Adrian gave Katie a thin smile of his own. "That's one way of doing it. Unless you're willing to risk being seen with wizards or witches."
Was that a fishing expedition? Well, she'd be damned if she would name names for Adrian Pucey, not without proof of his allegiance. "Oh come now, a smart man like you? You must be able to come up with another option." Her smile matched his, but showed a bit of tooth.
"I would prefer not to endanger my friends, or yours." There was a quick shake of his head. "And I may become a target of investigation myself. I've got a Muggle identity, but it's tied too closely to people under suspicion already."
"So I'm stuck with random visitations, then?" She sounded dubious. "No offense, Mr Pucey, but you can see how this might make me uncomfortable." It also reminded her how vulnerable she was to MI7 operatives if they were to pull the same manoeuvre. She would have to rethink her warding schedule. Or possibly change addresses. Damn.

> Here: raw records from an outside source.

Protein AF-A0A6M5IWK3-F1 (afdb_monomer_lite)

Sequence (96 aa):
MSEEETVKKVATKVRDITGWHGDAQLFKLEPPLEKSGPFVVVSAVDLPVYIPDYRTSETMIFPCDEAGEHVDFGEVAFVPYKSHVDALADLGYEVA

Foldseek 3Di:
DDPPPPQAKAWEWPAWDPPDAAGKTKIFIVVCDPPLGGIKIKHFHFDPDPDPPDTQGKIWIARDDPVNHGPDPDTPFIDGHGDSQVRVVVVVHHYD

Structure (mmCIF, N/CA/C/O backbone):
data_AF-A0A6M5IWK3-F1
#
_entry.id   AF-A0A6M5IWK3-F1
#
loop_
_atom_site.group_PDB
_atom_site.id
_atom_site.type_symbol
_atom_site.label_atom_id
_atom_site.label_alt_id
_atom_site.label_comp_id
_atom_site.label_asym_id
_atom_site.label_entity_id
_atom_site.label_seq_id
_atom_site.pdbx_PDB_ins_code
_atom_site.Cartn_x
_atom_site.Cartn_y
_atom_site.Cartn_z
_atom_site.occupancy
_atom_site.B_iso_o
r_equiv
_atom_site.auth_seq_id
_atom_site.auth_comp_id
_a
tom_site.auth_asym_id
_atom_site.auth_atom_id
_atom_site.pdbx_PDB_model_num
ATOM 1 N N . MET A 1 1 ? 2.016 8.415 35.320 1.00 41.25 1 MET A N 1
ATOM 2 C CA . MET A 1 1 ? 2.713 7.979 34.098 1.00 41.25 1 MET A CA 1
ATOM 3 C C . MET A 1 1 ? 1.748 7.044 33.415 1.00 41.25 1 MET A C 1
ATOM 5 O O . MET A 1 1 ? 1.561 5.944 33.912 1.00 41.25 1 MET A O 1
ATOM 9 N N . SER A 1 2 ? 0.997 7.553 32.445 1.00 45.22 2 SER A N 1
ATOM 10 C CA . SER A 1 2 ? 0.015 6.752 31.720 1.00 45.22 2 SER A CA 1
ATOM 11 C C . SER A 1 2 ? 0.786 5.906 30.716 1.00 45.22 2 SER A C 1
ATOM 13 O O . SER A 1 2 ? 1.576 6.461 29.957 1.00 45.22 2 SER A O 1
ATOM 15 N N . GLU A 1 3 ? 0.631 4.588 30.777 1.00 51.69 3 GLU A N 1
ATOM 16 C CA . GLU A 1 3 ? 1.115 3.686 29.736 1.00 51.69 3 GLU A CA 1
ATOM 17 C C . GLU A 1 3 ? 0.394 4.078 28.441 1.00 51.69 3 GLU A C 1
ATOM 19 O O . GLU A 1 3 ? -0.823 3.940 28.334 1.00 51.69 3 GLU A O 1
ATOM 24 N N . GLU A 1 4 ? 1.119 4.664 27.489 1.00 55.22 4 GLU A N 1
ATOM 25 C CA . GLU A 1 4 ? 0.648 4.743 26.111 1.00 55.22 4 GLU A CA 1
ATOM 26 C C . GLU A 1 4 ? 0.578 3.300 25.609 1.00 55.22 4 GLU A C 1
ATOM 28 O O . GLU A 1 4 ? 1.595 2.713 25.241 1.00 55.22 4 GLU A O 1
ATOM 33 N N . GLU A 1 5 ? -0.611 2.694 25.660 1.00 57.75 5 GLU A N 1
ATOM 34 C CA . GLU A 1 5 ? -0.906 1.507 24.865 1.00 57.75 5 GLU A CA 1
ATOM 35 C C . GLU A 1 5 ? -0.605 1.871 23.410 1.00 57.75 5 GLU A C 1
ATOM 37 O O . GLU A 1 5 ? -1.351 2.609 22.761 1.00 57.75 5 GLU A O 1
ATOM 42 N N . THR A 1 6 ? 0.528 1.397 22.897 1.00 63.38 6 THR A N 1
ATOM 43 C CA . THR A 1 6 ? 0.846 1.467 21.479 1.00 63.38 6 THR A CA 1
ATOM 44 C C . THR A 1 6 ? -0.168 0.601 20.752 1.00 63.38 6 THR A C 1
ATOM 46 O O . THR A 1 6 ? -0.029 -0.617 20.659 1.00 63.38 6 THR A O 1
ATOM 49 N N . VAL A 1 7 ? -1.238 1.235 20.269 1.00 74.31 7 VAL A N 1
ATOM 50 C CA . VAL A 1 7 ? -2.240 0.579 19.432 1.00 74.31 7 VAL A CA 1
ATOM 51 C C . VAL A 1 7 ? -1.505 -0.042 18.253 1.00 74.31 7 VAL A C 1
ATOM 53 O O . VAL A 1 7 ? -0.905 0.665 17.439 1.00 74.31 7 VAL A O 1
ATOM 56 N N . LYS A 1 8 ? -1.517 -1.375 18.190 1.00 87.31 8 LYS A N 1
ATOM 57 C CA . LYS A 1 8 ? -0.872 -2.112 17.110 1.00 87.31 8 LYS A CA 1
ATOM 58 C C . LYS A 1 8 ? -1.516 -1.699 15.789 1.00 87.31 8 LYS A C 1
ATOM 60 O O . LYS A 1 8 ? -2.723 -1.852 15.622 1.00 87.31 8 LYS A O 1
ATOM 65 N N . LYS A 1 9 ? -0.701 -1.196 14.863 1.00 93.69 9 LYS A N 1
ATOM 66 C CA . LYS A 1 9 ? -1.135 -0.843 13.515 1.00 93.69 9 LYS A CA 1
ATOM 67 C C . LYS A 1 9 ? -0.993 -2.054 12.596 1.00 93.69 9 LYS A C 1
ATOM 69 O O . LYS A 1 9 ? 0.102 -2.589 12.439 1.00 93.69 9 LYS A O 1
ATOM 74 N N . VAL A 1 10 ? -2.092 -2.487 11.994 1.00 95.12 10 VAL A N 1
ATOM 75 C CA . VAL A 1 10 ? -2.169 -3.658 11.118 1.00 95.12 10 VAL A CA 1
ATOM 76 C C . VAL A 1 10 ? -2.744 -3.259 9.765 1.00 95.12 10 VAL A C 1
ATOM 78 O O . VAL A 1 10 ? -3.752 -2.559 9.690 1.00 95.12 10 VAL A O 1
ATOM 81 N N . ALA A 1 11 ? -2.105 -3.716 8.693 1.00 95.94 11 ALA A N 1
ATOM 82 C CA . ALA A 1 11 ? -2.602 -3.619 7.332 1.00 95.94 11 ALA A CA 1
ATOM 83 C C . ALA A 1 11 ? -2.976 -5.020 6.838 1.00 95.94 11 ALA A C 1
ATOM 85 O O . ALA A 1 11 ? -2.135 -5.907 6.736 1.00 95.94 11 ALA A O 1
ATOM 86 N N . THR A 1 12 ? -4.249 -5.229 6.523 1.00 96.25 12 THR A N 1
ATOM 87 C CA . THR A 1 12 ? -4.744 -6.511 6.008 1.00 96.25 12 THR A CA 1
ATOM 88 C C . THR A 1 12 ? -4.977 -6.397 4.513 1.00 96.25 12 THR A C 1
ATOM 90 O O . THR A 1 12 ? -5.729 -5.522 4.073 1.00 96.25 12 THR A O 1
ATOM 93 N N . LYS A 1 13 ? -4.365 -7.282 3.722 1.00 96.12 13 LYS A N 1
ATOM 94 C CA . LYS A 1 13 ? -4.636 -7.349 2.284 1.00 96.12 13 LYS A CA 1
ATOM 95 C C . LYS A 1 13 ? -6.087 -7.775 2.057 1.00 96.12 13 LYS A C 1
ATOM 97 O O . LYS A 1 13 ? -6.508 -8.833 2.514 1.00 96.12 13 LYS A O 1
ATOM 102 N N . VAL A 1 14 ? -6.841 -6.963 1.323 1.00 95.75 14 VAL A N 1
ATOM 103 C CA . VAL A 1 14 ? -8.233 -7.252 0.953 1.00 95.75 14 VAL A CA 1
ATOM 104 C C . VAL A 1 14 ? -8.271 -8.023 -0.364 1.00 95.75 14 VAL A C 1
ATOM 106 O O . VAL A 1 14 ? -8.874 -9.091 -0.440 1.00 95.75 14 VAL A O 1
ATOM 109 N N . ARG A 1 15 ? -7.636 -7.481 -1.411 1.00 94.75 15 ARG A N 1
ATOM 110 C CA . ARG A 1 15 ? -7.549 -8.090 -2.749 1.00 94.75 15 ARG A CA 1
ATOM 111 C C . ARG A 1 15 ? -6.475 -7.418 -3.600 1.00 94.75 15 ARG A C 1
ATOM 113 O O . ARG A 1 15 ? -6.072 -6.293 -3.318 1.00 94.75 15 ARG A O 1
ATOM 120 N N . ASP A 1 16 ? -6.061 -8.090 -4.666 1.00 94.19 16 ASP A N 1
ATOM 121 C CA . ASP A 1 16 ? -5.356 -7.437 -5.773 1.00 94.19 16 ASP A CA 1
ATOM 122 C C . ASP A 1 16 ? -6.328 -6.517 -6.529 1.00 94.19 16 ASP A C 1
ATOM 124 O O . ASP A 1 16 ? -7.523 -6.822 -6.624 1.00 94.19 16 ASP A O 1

"I don't mind a planned schedule. I'm just not keen on there being a public link between the two of us, one that might get into your monitoring systems." Adrian thought of Lucius Malfoy, who was already convinced he had a source inside MI7. "The fewer people who can make the connexion between us, the better."

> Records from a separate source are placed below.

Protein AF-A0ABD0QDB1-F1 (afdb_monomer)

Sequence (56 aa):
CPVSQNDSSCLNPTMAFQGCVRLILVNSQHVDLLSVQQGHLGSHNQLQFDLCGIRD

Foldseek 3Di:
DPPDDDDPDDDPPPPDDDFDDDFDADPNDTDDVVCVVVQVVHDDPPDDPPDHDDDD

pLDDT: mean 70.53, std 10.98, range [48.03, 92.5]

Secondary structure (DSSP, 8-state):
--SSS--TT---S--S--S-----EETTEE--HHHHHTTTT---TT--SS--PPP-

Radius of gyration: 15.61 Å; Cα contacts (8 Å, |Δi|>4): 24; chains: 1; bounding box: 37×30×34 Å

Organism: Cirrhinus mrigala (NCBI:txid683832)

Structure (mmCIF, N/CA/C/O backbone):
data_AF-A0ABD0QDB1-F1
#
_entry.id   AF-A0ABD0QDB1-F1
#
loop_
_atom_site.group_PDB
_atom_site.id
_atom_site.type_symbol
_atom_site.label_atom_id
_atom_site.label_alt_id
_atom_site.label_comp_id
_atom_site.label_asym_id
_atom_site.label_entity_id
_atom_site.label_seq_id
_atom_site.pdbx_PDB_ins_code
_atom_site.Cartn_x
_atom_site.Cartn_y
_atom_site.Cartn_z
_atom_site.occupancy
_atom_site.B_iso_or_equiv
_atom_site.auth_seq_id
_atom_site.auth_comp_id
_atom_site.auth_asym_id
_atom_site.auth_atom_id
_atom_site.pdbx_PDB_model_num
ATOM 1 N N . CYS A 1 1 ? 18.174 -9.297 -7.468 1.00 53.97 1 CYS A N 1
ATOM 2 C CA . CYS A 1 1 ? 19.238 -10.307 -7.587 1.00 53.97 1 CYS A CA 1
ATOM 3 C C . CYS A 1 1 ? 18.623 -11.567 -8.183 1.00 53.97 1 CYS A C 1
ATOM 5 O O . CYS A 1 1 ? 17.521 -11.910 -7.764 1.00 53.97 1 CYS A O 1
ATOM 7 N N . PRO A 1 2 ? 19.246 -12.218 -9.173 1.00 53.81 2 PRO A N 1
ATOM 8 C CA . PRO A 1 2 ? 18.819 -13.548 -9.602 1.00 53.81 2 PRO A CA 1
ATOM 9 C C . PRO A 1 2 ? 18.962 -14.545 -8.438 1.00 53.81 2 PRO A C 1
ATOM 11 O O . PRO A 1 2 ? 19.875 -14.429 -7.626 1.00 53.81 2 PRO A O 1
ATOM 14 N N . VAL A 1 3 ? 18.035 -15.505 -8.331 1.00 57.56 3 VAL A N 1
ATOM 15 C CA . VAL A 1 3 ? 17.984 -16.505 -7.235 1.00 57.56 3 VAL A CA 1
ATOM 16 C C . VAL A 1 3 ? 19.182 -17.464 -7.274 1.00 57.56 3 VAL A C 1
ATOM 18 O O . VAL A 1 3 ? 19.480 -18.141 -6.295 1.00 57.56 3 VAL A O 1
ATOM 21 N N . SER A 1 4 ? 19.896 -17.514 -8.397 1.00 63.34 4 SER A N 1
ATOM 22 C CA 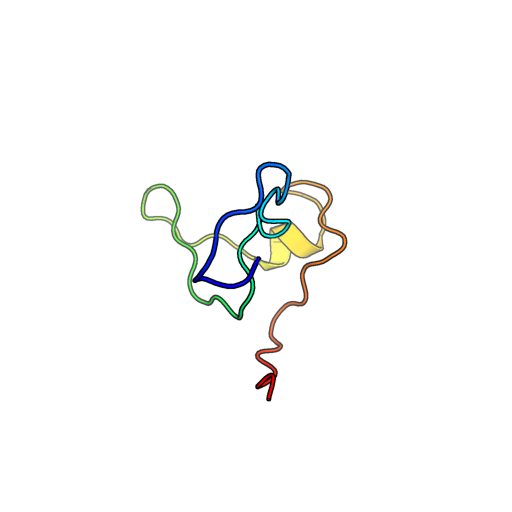. SER A 1 4 ? 21.057 -18.371 -8.587 1.00 63.34 4 SER A CA 1
ATOM 23 C C . SER A 1 4 ? 22.284 -17.564 -9.000 1.00 63.34 4 SER A C 1
ATOM 25 O O . SER A 1 4 ? 22.227 -16.730 -9.896 1.00 63.34 4 SER A O 1
ATOM 27 N N . GLN A 1 5 ? 23.381 -17.917 -8.328 1.00 51.28 5 GLN A N 1
ATOM 28 C CA . GLN A 1 5 ? 24.771 -17.489 -8.481 1.00 51.28 5 GLN A CA 1
ATOM 29 C C . GLN A 1 5 ? 25.188 -16.176 -7.810 1.00 51.28 5 GLN A C 1
ATOM 31 O O . GLN A 1 5 ? 24.979 -15.078 -8.308 1.00 51.28 5 GLN A O 1
ATOM 36 N N . ASN A 1 6 ? 25.834 -16.382 -6.651 1.00 64.25 6 ASN A N 1
ATOM 37 C CA . ASN A 1 6 ? 27.076 -15.750 -6.211 1.00 64.25 6 ASN A CA 1
ATOM 38 C C . ASN A 1 6 ? 27.471 -14.482 -6.969 1.00 64.25 6 ASN A C 1
ATOM 40 O O . ASN A 1 6 ? 28.175 -14.566 -7.966 1.00 64.25 6 ASN A O 1
ATOM 44 N N . ASP A 1 7 ? 27.163 -13.330 -6.385 1.00 53.56 7 ASP A N 1
ATOM 45 C CA . ASP A 1 7 ? 28.050 -12.181 -6.486 1.00 53.56 7 ASP A CA 1
ATOM 46 C C . ASP A 1 7 ? 27.975 -11.378 -5.191 1.00 53.56 7 ASP A C 1
ATOM 48 O O . ASP A 1 7 ? 26.914 -10.923 -4.751 1.00 53.56 7 ASP A O 1
ATOM 52 N N . SER A 1 8 ? 29.133 -11.240 -4.557 1.00 62.84 8 SER A N 1
ATOM 53 C CA . SER A 1 8 ? 29.388 -10.633 -3.250 1.00 62.84 8 SER A CA 1
ATOM 54 C C . SER A 1 8 ? 29.174 -9.109 -3.208 1.00 62.84 8 SER A C 1
ATOM 56 O O . SER A 1 8 ? 29.919 -8.394 -2.546 1.00 62.84 8 SER A O 1
ATOM 58 N N . SER A 1 9 ? 28.158 -8.592 -3.903 1.00 62.44 9 SER A N 1
ATOM 59 C CA . SER A 1 9 ? 27.744 -7.181 -3.853 1.00 62.44 9 SER A CA 1
ATOM 60 C C . SER A 1 9 ? 26.277 -6.943 -4.265 1.00 62.44 9 SER A C 1
ATOM 62 O O . SER A 1 9 ? 25.870 -5.806 -4.494 1.00 62.44 9 SER A O 1
ATOM 64 N N . CYS A 1 10 ? 25.435 -7.980 -4.376 1.00 63.19 10 CYS A N 1
ATOM 65 C CA . CYS A 1 10 ? 24.012 -7.759 -4.660 1.00 63.19 10 CYS A CA 1
ATOM 66 C C . CYS A 1 10 ? 23.225 -7.572 -3.355 1.00 63.19 10 CYS A C 1
ATOM 68 O O . CYS A 1 10 ? 22.736 -8.531 -2.760 1.00 63.19 10 CYS A O 1
ATOM 70 N N . LEU A 1 11 ? 23.086 -6.323 -2.903 1.00 60.00 11 LEU A N 1
ATOM 71 C CA . LEU A 1 11 ? 22.026 -5.963 -1.960 1.00 60.00 11 LEU A CA 1
ATOM 72 C C . LEU A 1 11 ? 20.702 -6.207 -2.679 1.00 60.00 11 LEU A C 1
ATOM 74 O O . LEU A 1 11 ? 20.452 -5.581 -3.707 1.00 60.00 11 LEU A O 1
ATOM 78 N N . ASN A 1 12 ? 19.864 -7.120 -2.179 1.00 59.31 12 ASN A N 1
ATOM 79 C CA . ASN A 1 12 ? 18.497 -7.234 -2.677 1.00 59.31 12 ASN A CA 1
ATOM 80 C C . ASN A 1 12 ? 17.838 -5.852 -2.520 1.00 59.31 12 ASN A C 1
ATOM 82 O O . ASN A 1 12 ? 17.601 -5.436 -1.386 1.00 59.31 12 ASN A O 1
ATOM 86 N N . PRO A 1 13 ? 17.554 -5.122 -3.618 1.00 59.53 13 PRO A N 1
ATOM 87 C CA . PRO A 1 13 ? 17.008 -3.766 -3.526 1.00 59.53 13 PRO A CA 1
ATOM 88 C C . PRO A 1 13 ? 15.581 -3.783 -2.960 1.00 59.53 13 PRO A C 1
ATOM 90 O O . PRO A 1 13 ? 15.031 -2.763 -2.555 1.00 59.53 13 PRO A O 1
ATOM 93 N N . THR A 1 14 ? 14.982 -4.970 -2.914 1.00 59.34 14 THR A N 1
ATOM 94 C CA . THR A 1 14 ? 13.645 -5.247 -2.423 1.00 59.34 14 THR A CA 1
ATOM 95 C C . THR A 1 14 ? 13.636 -5.417 -0.904 1.00 59.34 14 THR A C 1
ATOM 97 O O . THR A 1 14 ? 13.340 -6.490 -0.389 1.00 59.34 14 THR A O 1
ATOM 100 N N . MET A 1 15 ? 13.980 -4.361 -0.163 1.00 66.12 15 MET A N 1
ATOM 101 C CA . MET A 1 15 ? 13.745 -4.328 1.291 1.00 66.12 15 MET A CA 1
ATOM 102 C C . MET A 1 15 ? 12.267 -4.085 1.642 1.00 66.12 15 MET A C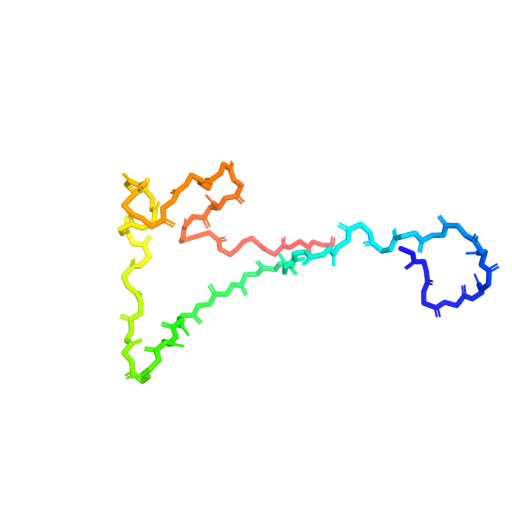 1
ATOM 104 O O . MET A 1 15 ? 11.861 -4.285 2.782 1.00 66.12 15 MET A O 1
ATOM 108 N N . ALA A 1 16 ? 11.462 -3.666 0.665 1.00 71.75 16 ALA A N 1
ATOM 109 C CA . ALA A 1 16 ? 10.031 -3.437 0.801 1.00 71.75 16 ALA A CA 1
ATOM 110 C C . ALA A 1 16 ? 9.233 -4.480 0.014 1.00 71.75 16 ALA A C 1
ATOM 112 O O . ALA A 1 16 ? 9.688 -4.984 -1.013 1.00 71.75 16 ALA A O 1
ATOM 113 N N . PHE A 1 17 ? 8.021 -4.774 0.484 1.00 77.44 17 PHE A N 1
ATOM 114 C CA . PHE A 1 17 ? 7.089 -5.650 -0.215 1.00 77.44 17 PHE A CA 1
ATOM 115 C C . PHE A 1 17 ? 6.799 -5.124 -1.63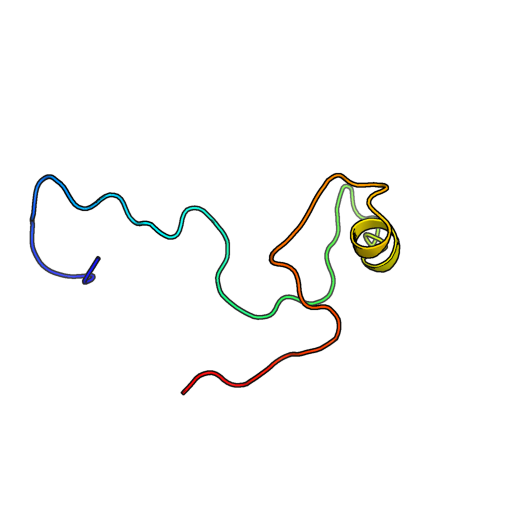0 1.00 77.44 17 PHE A C 1
ATOM 117 O O . PHE A 1 17 ? 6.517 -3.941 -1.819 1.00 77.44 17 PHE A O 1
ATOM 124 N N . GLN A 1 18 ? 6.852 -6.015 -2.620 1.00 74.62 18 GLN A N 1
ATOM 125 C CA . GLN A 1 18 ? 6.517 -5.724 -4.012 1.00 74.62 18 GLN A CA 1
ATOM 126 C C . GLN A 1 18 ? 5.336 -6.593 -4.426 1.00 74.62 18 GLN A C 1
ATOM 128 O O . GLN A 1 18 ? 5.476 -7.798 -4.617 1.00 74.62 18 GLN A O 1
ATOM 133 N N . GLY A 1 19 ? 4.168 -5.977 -4.559 1.00 77.31 19 GLY A N 1
ATOM 134 C CA . GLY A 1 19 ? 2.943 -6.662 -4.947 1.00 77.31 19 GLY A CA 1
ATOM 135 C C . GLY A 1 19 ? 1.714 -5.883 -4.504 1.00 77.31 19 GLY A C 1
ATOM 136 O O . GLY A 1 19 ? 1.823 -4.768 -3.996 1.00 77.31 19 GLY A O 1
ATOM 137 N N . CYS A 1 20 ? 0.547 -6.500 -4.653 1.00 81.31 20 CYS A N 1
ATOM 138 C CA . CYS A 1 20 ? -0.687 -5.975 -4.088 1.00 81.31 20 CYS A CA 1
ATOM 139 C C . CYS A 1 20 ? -0.970 -6.666 -2.749 1.00 81.31 20 CYS A C 1
ATOM 141 O O . CYS A 1 20 ? -0.932 -7.895 -2.666 1.00 81.31 20 CYS A O 1
ATOM 143 N N . VAL A 1 21 ? -1.270 -5.890 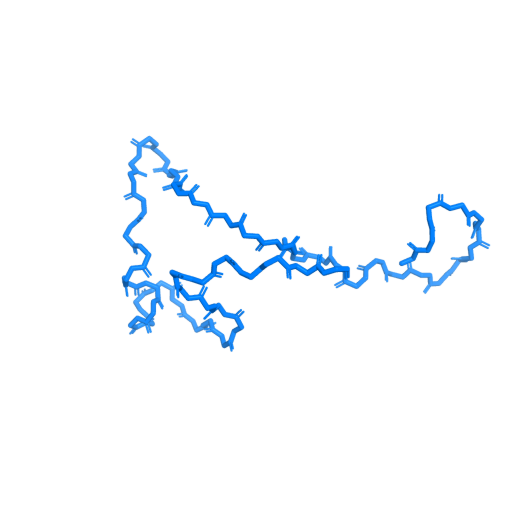-1.708 1.00 81.19 21 VAL A N 1
ATOM 144 C CA . VAL A 1 21 ? -1.809 -6.410 -0.446 1.00 81.19 21 VAL A CA 1
ATOM 145 C C . VAL A 1 21 ? -3.227 -5.909 -0.248 1.00 81.19 21 VAL A C 1
ATOM 147 O O . VAL A 1 21 ? -3.584 -4.810 -0.659 1.00 81.19 21 VAL A O 1
ATOM 150 N N . ARG A 1 22 ? -4.028 -6.719 0.435 1.00 80.56 22 ARG A N 1
ATOM 151 C CA . ARG A 1 22 ? -5.343 -6.337 0.945 1.00 80.56 22 ARG A CA 1
ATOM 152 C C . ARG A 1 22 ? -5.462 -6.829 2.378 1.00 80.56 22 ARG A C 1
ATOM 154 O O . ARG A 1 22 ? -4.843 -7.835 2.709 1.00 80.56 22 ARG A O 1
ATOM 161 N N . LEU A 1 23 ? -6.305 -6.171 3.175 1.00 83.19 23 LEU A N 1
ATOM 162 C CA . LEU A 1 23 ? -6.622 -6.575 4.551 1.00 83.19 23 LEU A CA 1
ATOM 163 C C . LEU A 1 23 ? -5.376 -6.621 5.454 1.00 83.19 23 LEU A C 1
ATOM 165 O O . LEU A 1 23 ? -4.867 -7.688 5.785 1.00 83.19 23 LEU A O 1
ATOM 169 N N . ILE A 1 24 ? -4.893 -5.452 5.876 1.00 85.38 24 ILE A N 1
ATOM 170 C CA . ILE A 1 24 ? -3.810 -5.360 6.862 1.00 85.38 24 ILE A CA 1
ATOM 171 C C . ILE A 1 24 ? -4.415 -5.364 8.268 1.00 85.38 24 ILE A C 1
ATOM 173 O O . ILE A 1 24 ? -5.285 -4.545 8.570 1.00 85.38 24 ILE A O 1
ATOM 177 N N . LEU A 1 25 ? -3.942 -6.277 9.121 1.00 90.00 25 LEU A N 1
ATOM 178 C CA . LEU A 1 25 ? -4.302 -6.335 10.535 1.00 90.00 25 LEU A CA 1
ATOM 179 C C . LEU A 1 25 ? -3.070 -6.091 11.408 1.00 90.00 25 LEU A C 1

Katie nodded, satisfied at this logic. "I don't know how easy it will be for me to get what you need, not without trying a few possible entry methods. Give me two weeks. If I have something by then, I'll have a better idea of how often I'll be able to get more. If I don't," she shrugged, "then we'll at least know that extracting the information is harder than we thought. Either way, we can decide the next meeting at that time." She looked at Adrian once again for agreement.
"I believe we have a plan, Miss Bell." If he'd had a drink, Adrian would have raised it to her. As it was, he merely gave her a satisfied smile.